The stretch wanted below opens at the line containing "ATOM 3 C C ." and closes at the line containing "ATOM 11 C C". Please return it exactly, with no other lines.

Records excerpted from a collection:
○ ○ ○

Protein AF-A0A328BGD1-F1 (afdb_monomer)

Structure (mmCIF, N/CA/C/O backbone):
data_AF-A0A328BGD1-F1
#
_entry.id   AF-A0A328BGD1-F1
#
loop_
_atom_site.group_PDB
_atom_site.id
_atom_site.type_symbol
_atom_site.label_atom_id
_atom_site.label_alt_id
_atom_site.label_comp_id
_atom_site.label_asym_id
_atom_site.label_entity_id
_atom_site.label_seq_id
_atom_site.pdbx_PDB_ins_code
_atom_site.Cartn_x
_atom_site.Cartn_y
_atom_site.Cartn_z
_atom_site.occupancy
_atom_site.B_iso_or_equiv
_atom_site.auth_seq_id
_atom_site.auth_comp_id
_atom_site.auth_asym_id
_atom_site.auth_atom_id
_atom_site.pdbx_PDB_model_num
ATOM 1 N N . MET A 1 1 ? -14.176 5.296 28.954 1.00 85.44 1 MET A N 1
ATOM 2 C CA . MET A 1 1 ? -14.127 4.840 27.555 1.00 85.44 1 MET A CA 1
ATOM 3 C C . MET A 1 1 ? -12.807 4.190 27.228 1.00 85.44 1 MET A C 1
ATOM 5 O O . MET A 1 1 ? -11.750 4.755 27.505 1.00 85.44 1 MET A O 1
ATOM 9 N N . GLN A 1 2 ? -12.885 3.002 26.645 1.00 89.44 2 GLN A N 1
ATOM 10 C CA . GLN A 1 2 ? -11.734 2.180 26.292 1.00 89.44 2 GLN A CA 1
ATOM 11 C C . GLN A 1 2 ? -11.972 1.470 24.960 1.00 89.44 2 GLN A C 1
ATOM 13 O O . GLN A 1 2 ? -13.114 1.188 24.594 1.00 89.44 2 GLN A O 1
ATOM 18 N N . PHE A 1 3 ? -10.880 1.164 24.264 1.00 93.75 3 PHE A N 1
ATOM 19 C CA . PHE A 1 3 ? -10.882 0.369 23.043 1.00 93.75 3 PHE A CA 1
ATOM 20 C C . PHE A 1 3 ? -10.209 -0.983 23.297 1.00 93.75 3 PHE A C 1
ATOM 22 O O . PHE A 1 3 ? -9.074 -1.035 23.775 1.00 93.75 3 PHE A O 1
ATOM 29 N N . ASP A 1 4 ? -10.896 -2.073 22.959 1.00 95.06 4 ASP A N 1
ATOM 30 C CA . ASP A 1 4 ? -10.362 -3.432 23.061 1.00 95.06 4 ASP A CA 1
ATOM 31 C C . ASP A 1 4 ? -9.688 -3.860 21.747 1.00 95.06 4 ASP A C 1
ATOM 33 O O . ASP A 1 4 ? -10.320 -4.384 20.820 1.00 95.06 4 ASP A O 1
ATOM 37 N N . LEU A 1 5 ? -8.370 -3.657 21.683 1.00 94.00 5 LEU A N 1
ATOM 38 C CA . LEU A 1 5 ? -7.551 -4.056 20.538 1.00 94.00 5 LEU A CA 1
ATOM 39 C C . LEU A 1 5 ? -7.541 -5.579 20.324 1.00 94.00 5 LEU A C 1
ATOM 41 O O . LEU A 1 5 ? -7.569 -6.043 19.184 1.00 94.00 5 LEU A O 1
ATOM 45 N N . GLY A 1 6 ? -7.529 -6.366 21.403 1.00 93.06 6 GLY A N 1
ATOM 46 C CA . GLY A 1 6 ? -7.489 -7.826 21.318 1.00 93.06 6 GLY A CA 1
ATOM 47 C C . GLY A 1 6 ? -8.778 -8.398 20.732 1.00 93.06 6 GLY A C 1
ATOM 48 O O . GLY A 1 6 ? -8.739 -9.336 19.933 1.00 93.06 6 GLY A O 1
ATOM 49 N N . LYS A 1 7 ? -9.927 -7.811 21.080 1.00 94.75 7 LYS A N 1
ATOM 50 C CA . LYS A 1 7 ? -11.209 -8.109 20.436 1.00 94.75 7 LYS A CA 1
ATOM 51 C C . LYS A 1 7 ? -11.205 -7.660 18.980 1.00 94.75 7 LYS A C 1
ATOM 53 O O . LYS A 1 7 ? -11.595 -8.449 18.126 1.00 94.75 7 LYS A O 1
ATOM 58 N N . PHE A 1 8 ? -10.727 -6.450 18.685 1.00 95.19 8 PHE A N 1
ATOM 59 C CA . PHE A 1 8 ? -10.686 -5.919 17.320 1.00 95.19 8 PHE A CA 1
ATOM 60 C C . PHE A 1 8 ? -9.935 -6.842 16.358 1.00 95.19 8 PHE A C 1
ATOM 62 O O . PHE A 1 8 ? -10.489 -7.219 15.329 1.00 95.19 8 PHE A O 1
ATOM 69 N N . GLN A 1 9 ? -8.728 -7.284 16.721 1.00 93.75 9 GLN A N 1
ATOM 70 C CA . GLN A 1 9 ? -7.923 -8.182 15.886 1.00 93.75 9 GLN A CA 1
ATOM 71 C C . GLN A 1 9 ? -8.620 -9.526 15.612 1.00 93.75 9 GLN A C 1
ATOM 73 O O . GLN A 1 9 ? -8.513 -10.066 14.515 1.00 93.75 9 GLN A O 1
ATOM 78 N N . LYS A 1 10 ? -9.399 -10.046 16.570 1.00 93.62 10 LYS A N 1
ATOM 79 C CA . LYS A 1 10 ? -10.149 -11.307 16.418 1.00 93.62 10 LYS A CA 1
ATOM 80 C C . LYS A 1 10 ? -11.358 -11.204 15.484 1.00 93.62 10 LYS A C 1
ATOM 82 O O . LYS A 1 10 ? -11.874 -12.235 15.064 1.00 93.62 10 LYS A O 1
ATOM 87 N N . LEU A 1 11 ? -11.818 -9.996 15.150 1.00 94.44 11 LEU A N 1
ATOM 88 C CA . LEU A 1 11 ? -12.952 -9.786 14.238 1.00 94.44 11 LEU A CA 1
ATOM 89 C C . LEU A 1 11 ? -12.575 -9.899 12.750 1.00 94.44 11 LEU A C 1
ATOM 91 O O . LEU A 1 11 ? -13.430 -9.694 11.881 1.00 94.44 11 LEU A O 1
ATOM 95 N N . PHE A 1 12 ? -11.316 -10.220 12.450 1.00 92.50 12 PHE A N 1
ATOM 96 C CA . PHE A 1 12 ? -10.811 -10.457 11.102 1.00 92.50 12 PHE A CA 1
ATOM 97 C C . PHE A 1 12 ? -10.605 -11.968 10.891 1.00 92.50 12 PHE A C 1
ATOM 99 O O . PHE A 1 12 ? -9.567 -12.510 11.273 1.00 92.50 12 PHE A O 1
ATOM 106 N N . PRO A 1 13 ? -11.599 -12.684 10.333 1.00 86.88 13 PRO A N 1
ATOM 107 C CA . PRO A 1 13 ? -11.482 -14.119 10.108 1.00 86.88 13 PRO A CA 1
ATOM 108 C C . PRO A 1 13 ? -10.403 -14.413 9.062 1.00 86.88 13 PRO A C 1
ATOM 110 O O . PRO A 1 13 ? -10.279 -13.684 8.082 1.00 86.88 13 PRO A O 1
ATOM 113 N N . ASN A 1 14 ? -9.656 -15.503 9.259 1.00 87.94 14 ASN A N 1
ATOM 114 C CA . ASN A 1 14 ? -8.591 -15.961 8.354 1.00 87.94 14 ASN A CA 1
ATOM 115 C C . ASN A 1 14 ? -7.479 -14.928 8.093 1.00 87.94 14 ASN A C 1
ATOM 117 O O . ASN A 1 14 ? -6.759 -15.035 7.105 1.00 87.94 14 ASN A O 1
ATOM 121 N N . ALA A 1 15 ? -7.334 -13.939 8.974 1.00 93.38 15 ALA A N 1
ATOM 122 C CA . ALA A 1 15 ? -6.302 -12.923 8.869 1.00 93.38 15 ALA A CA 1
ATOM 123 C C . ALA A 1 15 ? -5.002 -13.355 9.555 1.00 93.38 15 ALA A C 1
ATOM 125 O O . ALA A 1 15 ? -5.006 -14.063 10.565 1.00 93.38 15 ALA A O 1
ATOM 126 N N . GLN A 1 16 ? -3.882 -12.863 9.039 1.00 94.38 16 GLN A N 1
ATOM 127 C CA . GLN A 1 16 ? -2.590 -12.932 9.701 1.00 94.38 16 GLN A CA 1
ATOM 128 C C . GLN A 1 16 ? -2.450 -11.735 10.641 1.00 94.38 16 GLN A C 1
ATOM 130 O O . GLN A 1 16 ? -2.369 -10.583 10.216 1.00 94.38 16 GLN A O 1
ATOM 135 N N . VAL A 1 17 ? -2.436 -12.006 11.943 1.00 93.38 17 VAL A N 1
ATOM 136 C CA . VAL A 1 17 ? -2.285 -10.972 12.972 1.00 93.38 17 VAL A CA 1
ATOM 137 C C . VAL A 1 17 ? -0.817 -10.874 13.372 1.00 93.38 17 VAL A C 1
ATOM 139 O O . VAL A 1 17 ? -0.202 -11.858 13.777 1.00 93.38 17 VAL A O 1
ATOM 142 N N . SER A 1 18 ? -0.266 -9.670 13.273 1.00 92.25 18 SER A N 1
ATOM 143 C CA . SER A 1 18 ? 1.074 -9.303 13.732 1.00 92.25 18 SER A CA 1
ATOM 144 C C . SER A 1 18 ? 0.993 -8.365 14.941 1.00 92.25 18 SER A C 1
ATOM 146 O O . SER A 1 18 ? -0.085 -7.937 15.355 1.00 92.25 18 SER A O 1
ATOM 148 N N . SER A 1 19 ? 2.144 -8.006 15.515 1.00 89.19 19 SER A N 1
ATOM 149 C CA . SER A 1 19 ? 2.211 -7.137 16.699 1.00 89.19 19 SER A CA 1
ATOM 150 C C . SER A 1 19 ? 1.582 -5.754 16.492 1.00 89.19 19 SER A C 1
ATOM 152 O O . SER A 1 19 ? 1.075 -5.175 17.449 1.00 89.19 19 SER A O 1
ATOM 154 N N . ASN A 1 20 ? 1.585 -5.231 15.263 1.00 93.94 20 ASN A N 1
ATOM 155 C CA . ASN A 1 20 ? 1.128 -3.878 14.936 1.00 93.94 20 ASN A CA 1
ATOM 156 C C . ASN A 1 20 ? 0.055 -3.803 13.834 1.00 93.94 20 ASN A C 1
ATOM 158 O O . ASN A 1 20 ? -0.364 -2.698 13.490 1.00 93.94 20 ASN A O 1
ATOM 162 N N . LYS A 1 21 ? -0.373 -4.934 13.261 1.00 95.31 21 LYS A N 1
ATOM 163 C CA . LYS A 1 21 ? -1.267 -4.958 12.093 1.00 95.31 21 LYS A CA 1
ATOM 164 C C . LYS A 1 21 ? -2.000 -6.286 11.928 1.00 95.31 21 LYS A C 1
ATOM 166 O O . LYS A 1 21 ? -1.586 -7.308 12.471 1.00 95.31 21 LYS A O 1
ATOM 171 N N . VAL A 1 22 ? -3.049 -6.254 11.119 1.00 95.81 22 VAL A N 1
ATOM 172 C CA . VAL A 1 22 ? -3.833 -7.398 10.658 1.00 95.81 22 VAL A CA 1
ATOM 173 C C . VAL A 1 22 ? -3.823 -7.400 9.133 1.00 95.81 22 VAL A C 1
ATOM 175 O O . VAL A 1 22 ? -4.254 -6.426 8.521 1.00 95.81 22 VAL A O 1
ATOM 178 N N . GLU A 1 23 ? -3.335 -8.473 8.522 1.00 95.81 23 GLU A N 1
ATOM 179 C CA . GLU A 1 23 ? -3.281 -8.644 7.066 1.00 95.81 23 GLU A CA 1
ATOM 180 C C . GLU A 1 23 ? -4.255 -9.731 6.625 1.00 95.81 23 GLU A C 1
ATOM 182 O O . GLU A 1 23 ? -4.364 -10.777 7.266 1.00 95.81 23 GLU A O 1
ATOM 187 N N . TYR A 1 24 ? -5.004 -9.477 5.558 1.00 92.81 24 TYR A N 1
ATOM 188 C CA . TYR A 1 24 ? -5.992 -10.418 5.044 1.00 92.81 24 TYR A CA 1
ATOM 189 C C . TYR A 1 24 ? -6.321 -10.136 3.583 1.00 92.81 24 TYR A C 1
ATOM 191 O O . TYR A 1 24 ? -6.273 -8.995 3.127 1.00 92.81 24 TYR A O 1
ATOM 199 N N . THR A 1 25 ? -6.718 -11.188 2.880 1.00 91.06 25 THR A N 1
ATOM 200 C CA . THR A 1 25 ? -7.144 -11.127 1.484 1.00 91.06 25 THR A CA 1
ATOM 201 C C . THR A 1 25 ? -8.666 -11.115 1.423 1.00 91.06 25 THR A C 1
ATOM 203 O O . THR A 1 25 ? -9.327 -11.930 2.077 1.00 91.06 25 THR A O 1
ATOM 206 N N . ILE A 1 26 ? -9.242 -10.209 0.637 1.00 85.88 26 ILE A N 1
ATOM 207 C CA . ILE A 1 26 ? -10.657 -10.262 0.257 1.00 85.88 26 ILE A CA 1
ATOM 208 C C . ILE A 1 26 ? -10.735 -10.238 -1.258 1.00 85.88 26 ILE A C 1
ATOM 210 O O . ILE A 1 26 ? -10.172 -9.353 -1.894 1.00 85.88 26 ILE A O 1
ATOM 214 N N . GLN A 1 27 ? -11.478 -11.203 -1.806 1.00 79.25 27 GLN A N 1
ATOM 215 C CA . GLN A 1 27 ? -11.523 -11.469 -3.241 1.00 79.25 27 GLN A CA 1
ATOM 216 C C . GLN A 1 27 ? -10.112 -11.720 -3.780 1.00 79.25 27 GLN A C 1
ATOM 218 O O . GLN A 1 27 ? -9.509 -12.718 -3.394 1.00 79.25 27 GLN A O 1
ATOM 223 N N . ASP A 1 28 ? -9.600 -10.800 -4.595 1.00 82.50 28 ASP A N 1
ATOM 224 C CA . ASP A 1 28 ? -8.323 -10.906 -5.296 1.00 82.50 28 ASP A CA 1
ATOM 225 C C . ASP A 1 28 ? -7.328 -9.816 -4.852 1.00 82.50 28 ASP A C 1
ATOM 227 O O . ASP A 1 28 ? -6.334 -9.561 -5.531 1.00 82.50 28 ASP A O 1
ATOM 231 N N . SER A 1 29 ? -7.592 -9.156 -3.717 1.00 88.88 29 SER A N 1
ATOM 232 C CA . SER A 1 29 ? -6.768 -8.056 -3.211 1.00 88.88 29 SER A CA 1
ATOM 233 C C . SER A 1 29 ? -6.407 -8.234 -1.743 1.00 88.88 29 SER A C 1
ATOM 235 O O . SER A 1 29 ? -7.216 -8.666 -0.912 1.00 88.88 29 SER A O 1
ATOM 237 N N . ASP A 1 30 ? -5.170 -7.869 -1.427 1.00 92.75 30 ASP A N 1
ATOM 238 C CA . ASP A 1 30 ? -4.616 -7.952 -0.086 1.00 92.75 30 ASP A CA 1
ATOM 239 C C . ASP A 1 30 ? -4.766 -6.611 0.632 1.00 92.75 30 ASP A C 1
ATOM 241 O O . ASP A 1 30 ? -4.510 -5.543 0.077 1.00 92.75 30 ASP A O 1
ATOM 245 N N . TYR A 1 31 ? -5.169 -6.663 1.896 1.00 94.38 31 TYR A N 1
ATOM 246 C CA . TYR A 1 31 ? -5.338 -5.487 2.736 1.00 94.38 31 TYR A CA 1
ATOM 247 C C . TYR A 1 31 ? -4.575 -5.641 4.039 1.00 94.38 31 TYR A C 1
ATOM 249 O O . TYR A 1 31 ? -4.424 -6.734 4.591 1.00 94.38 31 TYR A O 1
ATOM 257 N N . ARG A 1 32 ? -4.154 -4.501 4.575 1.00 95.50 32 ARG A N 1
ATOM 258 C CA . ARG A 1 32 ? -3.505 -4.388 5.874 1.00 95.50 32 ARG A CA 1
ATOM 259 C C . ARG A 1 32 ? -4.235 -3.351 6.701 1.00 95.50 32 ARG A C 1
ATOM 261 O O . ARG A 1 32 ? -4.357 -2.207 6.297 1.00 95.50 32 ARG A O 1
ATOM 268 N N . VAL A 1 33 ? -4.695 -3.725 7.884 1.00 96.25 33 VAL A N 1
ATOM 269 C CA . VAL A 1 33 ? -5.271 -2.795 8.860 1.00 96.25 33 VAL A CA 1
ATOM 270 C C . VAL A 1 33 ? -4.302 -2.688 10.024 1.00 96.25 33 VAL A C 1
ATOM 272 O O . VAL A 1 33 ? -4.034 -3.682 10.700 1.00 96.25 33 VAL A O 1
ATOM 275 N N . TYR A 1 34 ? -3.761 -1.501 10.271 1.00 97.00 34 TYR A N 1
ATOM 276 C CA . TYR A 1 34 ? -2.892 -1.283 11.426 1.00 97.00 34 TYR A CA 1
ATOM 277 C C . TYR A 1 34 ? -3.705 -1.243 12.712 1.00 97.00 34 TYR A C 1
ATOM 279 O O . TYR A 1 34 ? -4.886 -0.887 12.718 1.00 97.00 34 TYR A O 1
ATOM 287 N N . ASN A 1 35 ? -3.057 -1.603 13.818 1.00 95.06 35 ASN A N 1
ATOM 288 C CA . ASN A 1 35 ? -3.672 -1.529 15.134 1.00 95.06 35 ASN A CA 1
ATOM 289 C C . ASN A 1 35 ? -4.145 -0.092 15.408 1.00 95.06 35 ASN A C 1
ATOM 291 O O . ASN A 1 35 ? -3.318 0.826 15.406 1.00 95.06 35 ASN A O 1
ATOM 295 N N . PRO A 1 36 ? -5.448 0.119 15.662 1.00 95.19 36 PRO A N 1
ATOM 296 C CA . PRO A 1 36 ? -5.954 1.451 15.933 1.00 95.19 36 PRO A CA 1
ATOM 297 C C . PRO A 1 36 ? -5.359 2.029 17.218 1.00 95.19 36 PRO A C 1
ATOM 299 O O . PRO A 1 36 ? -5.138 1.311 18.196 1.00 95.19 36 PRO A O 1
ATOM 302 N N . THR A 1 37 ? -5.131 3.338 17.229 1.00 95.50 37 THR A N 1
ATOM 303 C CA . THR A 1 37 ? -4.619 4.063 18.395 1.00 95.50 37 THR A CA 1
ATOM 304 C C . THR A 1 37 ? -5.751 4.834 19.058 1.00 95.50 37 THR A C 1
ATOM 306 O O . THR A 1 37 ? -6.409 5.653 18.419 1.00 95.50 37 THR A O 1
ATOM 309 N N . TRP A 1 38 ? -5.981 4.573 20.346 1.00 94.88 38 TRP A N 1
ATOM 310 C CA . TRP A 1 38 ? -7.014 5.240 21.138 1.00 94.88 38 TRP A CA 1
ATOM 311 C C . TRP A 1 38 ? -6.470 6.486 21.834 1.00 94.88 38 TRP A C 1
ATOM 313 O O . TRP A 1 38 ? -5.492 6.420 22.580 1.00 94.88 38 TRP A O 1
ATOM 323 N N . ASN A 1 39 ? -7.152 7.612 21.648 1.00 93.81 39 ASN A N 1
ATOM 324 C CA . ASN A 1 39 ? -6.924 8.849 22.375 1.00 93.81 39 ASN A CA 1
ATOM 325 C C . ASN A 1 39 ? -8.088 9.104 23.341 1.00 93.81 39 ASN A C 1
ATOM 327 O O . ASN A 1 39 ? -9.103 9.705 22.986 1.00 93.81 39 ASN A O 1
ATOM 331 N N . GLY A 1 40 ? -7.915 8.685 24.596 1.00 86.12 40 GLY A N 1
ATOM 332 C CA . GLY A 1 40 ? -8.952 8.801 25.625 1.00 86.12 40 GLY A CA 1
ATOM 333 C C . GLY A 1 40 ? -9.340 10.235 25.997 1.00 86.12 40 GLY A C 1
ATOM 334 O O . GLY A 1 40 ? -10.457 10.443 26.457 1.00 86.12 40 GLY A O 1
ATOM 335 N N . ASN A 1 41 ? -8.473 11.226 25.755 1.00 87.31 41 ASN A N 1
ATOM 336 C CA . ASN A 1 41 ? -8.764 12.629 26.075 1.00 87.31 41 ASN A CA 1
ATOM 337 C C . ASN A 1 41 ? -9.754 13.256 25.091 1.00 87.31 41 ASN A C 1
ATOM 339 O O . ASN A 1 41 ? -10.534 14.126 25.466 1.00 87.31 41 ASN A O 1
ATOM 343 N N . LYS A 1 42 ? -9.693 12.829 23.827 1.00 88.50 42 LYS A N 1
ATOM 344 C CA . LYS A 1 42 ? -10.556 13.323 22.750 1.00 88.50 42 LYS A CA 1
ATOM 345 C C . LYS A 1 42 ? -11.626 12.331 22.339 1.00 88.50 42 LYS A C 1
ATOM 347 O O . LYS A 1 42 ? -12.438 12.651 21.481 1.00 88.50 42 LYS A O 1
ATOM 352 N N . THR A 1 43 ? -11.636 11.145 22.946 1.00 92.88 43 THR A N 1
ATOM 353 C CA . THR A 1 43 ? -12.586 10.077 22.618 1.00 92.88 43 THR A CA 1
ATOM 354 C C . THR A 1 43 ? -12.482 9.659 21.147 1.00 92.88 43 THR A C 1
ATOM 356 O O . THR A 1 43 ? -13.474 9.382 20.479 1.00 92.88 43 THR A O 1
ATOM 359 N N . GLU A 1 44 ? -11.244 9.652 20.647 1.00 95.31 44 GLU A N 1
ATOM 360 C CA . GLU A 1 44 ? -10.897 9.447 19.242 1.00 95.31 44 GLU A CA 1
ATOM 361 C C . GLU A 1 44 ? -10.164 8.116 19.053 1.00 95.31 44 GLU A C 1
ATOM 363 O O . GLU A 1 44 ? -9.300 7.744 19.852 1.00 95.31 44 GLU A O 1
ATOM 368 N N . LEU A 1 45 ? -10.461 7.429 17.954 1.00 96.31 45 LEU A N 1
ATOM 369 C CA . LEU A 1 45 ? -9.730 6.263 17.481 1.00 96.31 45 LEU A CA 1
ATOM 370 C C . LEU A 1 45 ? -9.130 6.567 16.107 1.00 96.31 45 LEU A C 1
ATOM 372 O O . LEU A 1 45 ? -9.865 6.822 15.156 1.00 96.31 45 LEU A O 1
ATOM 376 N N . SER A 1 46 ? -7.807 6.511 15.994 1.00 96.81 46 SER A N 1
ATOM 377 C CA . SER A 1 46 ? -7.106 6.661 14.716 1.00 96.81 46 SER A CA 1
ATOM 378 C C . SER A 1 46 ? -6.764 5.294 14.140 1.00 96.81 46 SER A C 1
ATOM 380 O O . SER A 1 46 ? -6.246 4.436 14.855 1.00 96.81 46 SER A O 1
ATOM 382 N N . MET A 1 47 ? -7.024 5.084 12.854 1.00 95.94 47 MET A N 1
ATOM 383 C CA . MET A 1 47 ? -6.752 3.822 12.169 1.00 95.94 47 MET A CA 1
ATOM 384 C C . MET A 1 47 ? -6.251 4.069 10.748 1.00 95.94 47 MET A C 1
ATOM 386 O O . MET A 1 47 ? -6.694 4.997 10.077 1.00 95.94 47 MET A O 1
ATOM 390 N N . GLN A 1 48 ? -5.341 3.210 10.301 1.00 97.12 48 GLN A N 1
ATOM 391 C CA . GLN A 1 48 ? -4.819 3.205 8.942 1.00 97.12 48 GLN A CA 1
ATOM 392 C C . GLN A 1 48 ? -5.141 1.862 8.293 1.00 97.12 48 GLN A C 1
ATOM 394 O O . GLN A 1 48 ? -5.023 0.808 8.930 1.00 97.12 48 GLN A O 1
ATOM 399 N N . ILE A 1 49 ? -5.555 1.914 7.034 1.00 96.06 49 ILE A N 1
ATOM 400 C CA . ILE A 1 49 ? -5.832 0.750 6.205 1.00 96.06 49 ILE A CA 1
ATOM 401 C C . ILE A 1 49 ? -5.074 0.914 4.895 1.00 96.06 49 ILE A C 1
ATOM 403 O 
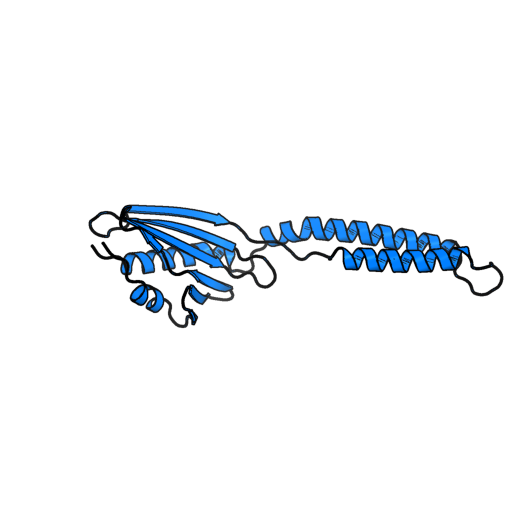O . ILE A 1 49 ? -5.298 1.890 4.183 1.00 96.06 49 ILE A O 1
ATOM 407 N N . ASP A 1 50 ? -4.242 -0.065 4.568 1.00 95.38 50 ASP A N 1
ATOM 408 C CA . ASP A 1 50 ? -3.583 -0.147 3.277 1.00 95.38 50 ASP A CA 1
ATOM 409 C C . ASP A 1 50 ? -4.309 -1.155 2.389 1.00 95.38 50 ASP A C 1
ATOM 411 O O . ASP A 1 50 ? -4.646 -2.262 2.825 1.00 95.38 50 ASP A O 1
ATOM 415 N N . HIS A 1 51 ? -4.498 -0.784 1.128 1.00 93.00 51 HIS A N 1
ATOM 416 C CA . HIS A 1 51 ? -4.668 -1.749 0.052 1.00 93.00 51 HIS A CA 1
ATOM 417 C C . HIS A 1 51 ? -3.283 -2.041 -0.533 1.00 93.00 51 HIS A C 1
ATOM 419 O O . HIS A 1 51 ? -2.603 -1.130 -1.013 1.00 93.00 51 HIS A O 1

○ ○ ○

- Answer for the task
ATOM 3 C C . MET A 1 1 ? -12.807 4.190 27.228 1.00 85.44 1 MET A C 1
ATOM 5 O O . MET A 1 1 ? -11.750 4.755 27.505 1.00 85.44 1 MET A O 1
ATOM 9 N N . GLN A 1 2 ? -12.885 3.002 26.645 1.00 89.44 2 GLN A N 1
ATOM 10 C CA . GLN A 1 2 ? -11.734 2.180 26.292 1.00 89.44 2 GLN A CA 1
ATOM 11 C C . GLN A 1 2 ? -11.972 1.470 24.960 1.00 89.44 2 GLN A C 1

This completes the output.